# [BRIEF]
What you return must be an exact copy of the lines in the listing below between the line holding "ATOM 78 C C" and the line holding "ATOM 136 O O", inclusive, and nothing more.

Content starts

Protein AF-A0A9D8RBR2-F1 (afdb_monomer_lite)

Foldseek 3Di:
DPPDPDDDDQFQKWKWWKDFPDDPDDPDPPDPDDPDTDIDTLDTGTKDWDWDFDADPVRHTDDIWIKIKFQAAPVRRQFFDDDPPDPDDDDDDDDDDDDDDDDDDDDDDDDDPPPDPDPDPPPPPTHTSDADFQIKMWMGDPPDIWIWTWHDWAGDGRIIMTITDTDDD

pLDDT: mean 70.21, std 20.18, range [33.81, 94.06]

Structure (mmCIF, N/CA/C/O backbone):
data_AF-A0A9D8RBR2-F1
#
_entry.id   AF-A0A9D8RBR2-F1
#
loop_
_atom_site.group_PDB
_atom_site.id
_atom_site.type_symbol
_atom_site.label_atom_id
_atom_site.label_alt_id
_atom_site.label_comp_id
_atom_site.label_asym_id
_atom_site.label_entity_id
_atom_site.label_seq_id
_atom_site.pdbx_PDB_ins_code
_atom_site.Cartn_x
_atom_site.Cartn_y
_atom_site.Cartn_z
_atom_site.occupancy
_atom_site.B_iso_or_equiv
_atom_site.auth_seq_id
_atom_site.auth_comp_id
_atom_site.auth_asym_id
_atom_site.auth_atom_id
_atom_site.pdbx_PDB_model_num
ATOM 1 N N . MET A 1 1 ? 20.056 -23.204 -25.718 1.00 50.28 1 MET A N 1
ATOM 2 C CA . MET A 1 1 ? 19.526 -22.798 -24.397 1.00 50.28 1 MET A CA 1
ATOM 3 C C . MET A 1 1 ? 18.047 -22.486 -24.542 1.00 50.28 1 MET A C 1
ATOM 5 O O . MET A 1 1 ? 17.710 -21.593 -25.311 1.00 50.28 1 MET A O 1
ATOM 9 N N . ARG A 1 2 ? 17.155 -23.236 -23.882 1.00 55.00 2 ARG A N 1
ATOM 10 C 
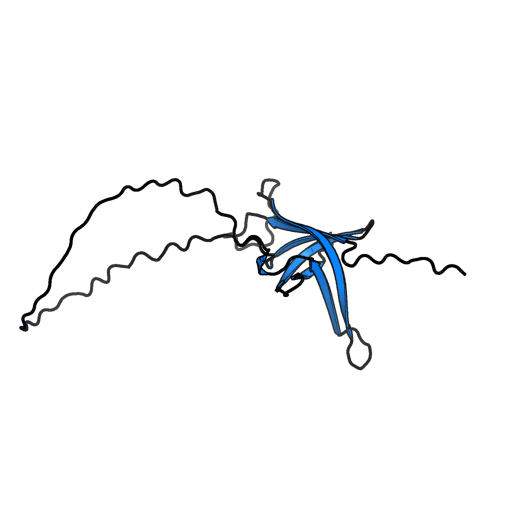CA . ARG A 1 2 ? 15.737 -22.851 -23.815 1.00 55.00 2 ARG A CA 1
ATOM 11 C C . ARG A 1 2 ? 15.655 -21.634 -22.898 1.00 55.00 2 ARG A C 1
ATOM 13 O O . ARG A 1 2 ? 16.092 -21.723 -21.757 1.00 55.00 2 ARG A O 1
ATOM 20 N N . LYS A 1 3 ? 15.173 -20.499 -23.410 1.00 58.91 3 LYS A N 1
ATOM 21 C CA . LYS A 1 3 ? 14.906 -19.324 -22.576 1.00 58.91 3 LYS A CA 1
ATOM 22 C C . LYS A 1 3 ? 13.836 -19.734 -21.571 1.00 58.91 3 LYS A C 1
ATOM 24 O O . LYS A 1 3 ? 12.721 -20.060 -21.976 1.00 58.91 3 LYS A O 1
ATOM 29 N N . THR A 1 4 ? 14.194 -19.795 -20.293 1.00 63.66 4 THR A N 1
ATOM 30 C CA . THR A 1 4 ? 13.228 -19.999 -19.216 1.00 63.66 4 THR A CA 1
ATOM 31 C C . THR A 1 4 ? 12.183 -18.901 -19.348 1.00 63.66 4 THR A C 1
ATOM 33 O O . THR A 1 4 ? 12.525 -17.721 -19.416 1.00 63.66 4 THR A O 1
ATOM 36 N N . LYS A 1 5 ? 10.918 -19.288 -19.490 1.00 59.72 5 LYS A N 1
ATOM 37 C CA . LYS A 1 5 ? 9.812 -18.340 -19.576 1.00 59.72 5 LYS A CA 1
ATOM 38 C C . LYS A 1 5 ? 9.656 -17.755 -18.172 1.00 59.72 5 LYS A C 1
ATOM 40 O O . LYS A 1 5 ? 9.170 -18.440 -17.281 1.00 59.72 5 LYS A O 1
ATOM 45 N N . ILE A 1 6 ? 10.193 -16.558 -17.956 1.00 65.56 6 ILE A N 1
ATOM 46 C CA . ILE A 1 6 ? 10.056 -15.848 -16.683 1.00 65.56 6 ILE A CA 1
ATOM 47 C C . ILE A 1 6 ? 8.637 -15.290 -16.664 1.00 65.56 6 ILE A C 1
ATOM 49 O O . ILE A 1 6 ? 8.324 -14.380 -17.431 1.00 65.56 6 ILE A O 1
ATOM 53 N N . ASP A 1 7 ? 7.777 -15.884 -15.843 1.00 66.56 7 ASP A N 1
ATOM 54 C CA . ASP A 1 7 ? 6.468 -15.323 -15.541 1.00 66.56 7 ASP A CA 1
ATOM 55 C C . ASP A 1 7 ? 6.655 -14.241 -14.474 1.00 66.56 7 ASP A C 1
ATOM 57 O O . ASP A 1 7 ? 7.099 -14.527 -13.363 1.00 66.56 7 ASP A O 1
ATOM 61 N N . ASN A 1 8 ? 6.413 -12.984 -14.844 1.00 61.78 8 ASN A N 1
ATOM 62 C CA . ASN A 1 8 ? 6.515 -11.848 -13.934 1.00 61.78 8 ASN A CA 1
ATOM 63 C C . ASN A 1 8 ? 5.121 -11.232 -13.770 1.00 61.78 8 ASN A C 1
ATOM 65 O O . ASN A 1 8 ? 4.773 -10.307 -14.516 1.00 61.78 8 ASN A O 1
ATOM 69 N N . PRO A 1 9 ? 4.294 -11.765 -12.854 1.00 78.94 9 PRO A N 1
ATOM 70 C CA . PRO A 1 9 ? 2.950 -11.257 -12.650 1.00 78.94 9 PRO A CA 1
ATOM 71 C C . PRO A 1 9 ? 3.000 -9.783 -12.245 1.00 78.94 9 PRO A C 1
ATOM 73 O O . PRO A 1 9 ? 3.796 -9.366 -11.406 1.00 78.94 9 PRO A O 1
ATOM 76 N N . ARG A 1 10 ? 2.123 -8.974 -12.849 1.00 81.62 10 ARG A N 1
ATOM 77 C CA . ARG A 1 10 ? 2.069 -7.518 -12.628 1.00 81.62 10 ARG A CA 1
ATOM 78 C C . ARG A 1 10 ? 1.752 -7.148 -11.172 1.00 81.62 10 ARG A C 1
ATOM 80 O O . ARG A 1 10 ? 2.222 -6.115 -10.698 1.00 81.62 10 ARG A O 1
ATOM 87 N N . TYR A 1 11 ? 0.984 -7.995 -10.487 1.00 85.88 11 TYR A N 1
ATOM 88 C CA . TYR A 1 11 ? 0.542 -7.832 -9.100 1.00 85.88 11 TYR A CA 1
ATOM 89 C C . TYR A 1 11 ? 0.908 -9.081 -8.278 1.00 85.88 11 TYR A C 1
ATOM 91 O O . TYR A 1 11 ? 0.049 -9.923 -8.030 1.00 85.88 11 TYR A O 1
ATOM 99 N N . PRO A 1 12 ? 2.195 -9.252 -7.925 1.00 89.44 12 PRO A N 1
ATOM 100 C CA . PRO A 1 12 ? 2.687 -10.456 -7.254 1.00 89.44 12 PRO A CA 1
ATOM 101 C C . PRO A 1 12 ? 2.422 -10.483 -5.741 1.00 89.44 12 PRO A C 1
ATOM 103 O O . PRO A 1 12 ? 2.712 -11.487 -5.099 1.00 89.44 12 PRO A O 1
ATOM 106 N N . HIS A 1 13 ? 1.960 -9.380 -5.148 1.00 92.69 13 HIS A N 1
ATOM 107 C CA . HIS A 1 13 ? 1.839 -9.217 -3.698 1.00 92.69 13 HIS A CA 1
ATOM 108 C C . HIS A 1 13 ? 0.371 -9.294 -3.274 1.00 92.69 13 HIS A C 1
ATOM 110 O O . HIS A 1 13 ? -0.512 -8.924 -4.044 1.00 92.69 13 HIS A O 1
ATOM 116 N N . MET A 1 14 ? 0.109 -9.719 -2.041 1.00 91.88 14 MET A N 1
ATOM 117 C CA . MET A 1 14 ? -1.219 -9.595 -1.433 1.00 91.88 14 MET A CA 1
ATOM 118 C C . MET A 1 14 ? -1.256 -8.353 -0.556 1.00 91.88 14 MET A C 1
ATOM 120 O O . MET A 1 14 ? -0.320 -8.107 0.202 1.00 91.88 14 MET A O 1
ATOM 124 N N . ILE A 1 15 ? -2.312 -7.559 -0.691 1.00 93.31 15 ILE A N 1
ATOM 125 C CA . ILE A 1 15 ? -2.478 -6.277 -0.012 1.00 93.31 15 ILE A CA 1
ATOM 126 C C . ILE A 1 15 ? -3.788 -6.309 0.758 1.00 93.31 15 ILE A C 1
ATOM 128 O O . ILE A 1 15 ? -4.829 -6.668 0.201 1.00 93.31 15 ILE A O 1
ATOM 132 N N . ARG A 1 16 ? -3.726 -5.891 2.018 1.00 92.69 16 ARG A N 1
ATOM 133 C CA . ARG A 1 16 ? -4.884 -5.727 2.884 1.00 92.69 16 ARG A CA 1
ATOM 134 C C . ARG A 1 16 ? -4.883 -4.312 3.456 1.00 92.69 16 ARG A C 1
ATOM 136 O O . ARG A 1 16 ? -3.878 -3.883 4.011 1.00 92.69 16 ARG A O 1
ATOM 143 N N . ILE A 1 17 ? -5.977 -3.579 3.267 1.00 90.94 17 ILE A N 1
ATOM 144 C CA . IL
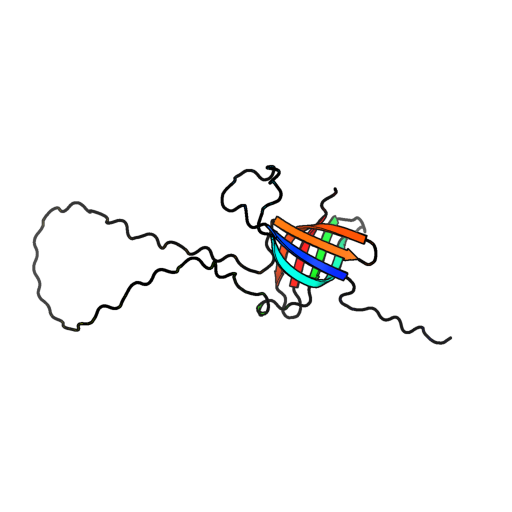E A 1 17 ? -6.184 -2.237 3.821 1.00 90.94 17 ILE A CA 1
ATOM 145 C C . ILE A 1 17 ? -7.342 -2.328 4.802 1.00 90.94 17 ILE A C 1
ATOM 147 O O . ILE A 1 17 ? -8.428 -2.787 4.442 1.00 90.94 17 ILE A O 1
ATOM 151 N N . ILE A 1 18 ? -7.081 -1.913 6.034 1.00 89.75 18 ILE A N 1
ATOM 152 C CA . ILE A 1 18 ? -8.009 -1.987 7.154 1.00 89.75 18 ILE A CA 1
ATOM 153 C C . ILE A 1 18 ? -8.169 -0.584 7.716 1.00 89.75 18 ILE A C 1
ATOM 155 O O . ILE A 1 18 ? -7.184 0.075 8.061 1.00 89.75 18 ILE A O 1
ATOM 159 N N . ARG A 1 19 ? -9.419 -0.160 7.850 1.00 86.06 19 ARG A N 1
ATOM 160 C CA . ARG A 1 19 ? -9.791 0.993 8.652 1.00 86.06 19 ARG A CA 1
ATOM 161 C C . ARG A 1 19 ? -10.313 0.507 9.986 1.00 86.06 19 ARG A C 1
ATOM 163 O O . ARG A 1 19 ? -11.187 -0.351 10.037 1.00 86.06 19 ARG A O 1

Content ends

# [SOLUTION]
ATOM 78 C C . ARG A 1 10 ? 1.752 -7.148 -11.172 1.00 81.62 10 ARG A C 1
ATOM 80 O O . ARG A 1 10 ? 2.222 -6.115 -10.698 1.00 81.62 10 ARG A O 1
ATOM 87 N N . TYR A 1 11 ? 0.984 -7.995 -10.487 1.00 85.88 11 TYR A N 1
ATOM 88 C CA . TYR A 1 11 ? 0.542 -7.832 -9.100 1.00 85.88 11 TYR A CA 1
ATOM 89 C C . TYR A 1 11 ? 0.908 -9.081 -8.278 1.00 85.88 11 TYR A C 1
ATOM 91 O O . TYR A 1 11 ? 0.049 -9.923 -8.030 1.00 85.88 11 TYR A O 1
ATOM 99 N N . PRO A 1 12 ? 2.195 -9.252 -7.925 1.00 89.44 12 PRO A N 1
ATOM 100 C CA . PRO A 1 12 ? 2.687 -10.456 -7.254 1.00 89.44 12 PRO A CA 1
ATOM 101 C C . PRO A 1 12 ? 2.422 -10.483 -5.741 1.00 89.44 12 PRO A C 1
ATOM 103 O O . PRO A 1 12 ? 2.712 -11.487 -5.099 1.00 89.44 12 PRO A O 1
ATOM 106 N N . HIS A 1 13 ? 1.960 -9.380 -5.148 1.00 92.69 13 HIS A N 1
ATOM 107 C CA . HIS A 1 13 ? 1.839 -9.217 -3.698 1.00 92.69 13 HIS A CA 1
ATOM 108 C C . HIS A 1 13 ? 0.371 -9.294 -3.274 1.00 92.69 13 HIS A C 1
ATOM 110 O O . HIS A 1 13 ? -0.512 -8.924 -4.044 1.00 92.69 13 HIS A O 1
ATOM 116 N N . MET A 1 14 ? 0.109 -9.719 -2.041 1.00 91.88 14 MET A N 1
ATOM 117 C CA . MET A 1 14 ? -1.219 -9.595 -1.433 1.00 91.88 14 MET A CA 1
ATOM 118 C C . MET A 1 14 ? -1.256 -8.353 -0.556 1.00 91.88 14 MET A C 1
ATOM 120 O O . MET A 1 14 ? -0.320 -8.107 0.202 1.00 91.88 14 MET A O 1
ATOM 124 N N . ILE A 1 15 ? -2.312 -7.559 -0.691 1.00 93.31 15 ILE A N 1
ATOM 125 C CA . ILE A 1 15 ? -2.478 -6.277 -0.012 1.00 93.31 15 ILE A CA 1
ATOM 126 C C . ILE A 1 15 ? -3.788 -6.309 0.758 1.00 93.31 15 ILE A C 1
ATOM 128 O O . ILE A 1 15 ? -4.829 -6.668 0.201 1.00 93.31 15 ILE A O 1
ATOM 132 N N . ARG A 1 16 ? -3.726 -5.891 2.018 1.00 92.69 16 ARG A N 1
ATOM 133 C CA . ARG A 1 16 ? -4.884 -5.727 2.884 1.00 92.69 16 ARG A CA 1
ATOM 134 C C . ARG A 1 16 ? -4.883 -4.312 3.456 1.00 92.69 16 ARG A C 1
ATOM 136 O O . ARG A 1 16 ? -3.878 -3.883 4.011 1.00 92.69 16 ARG A O 1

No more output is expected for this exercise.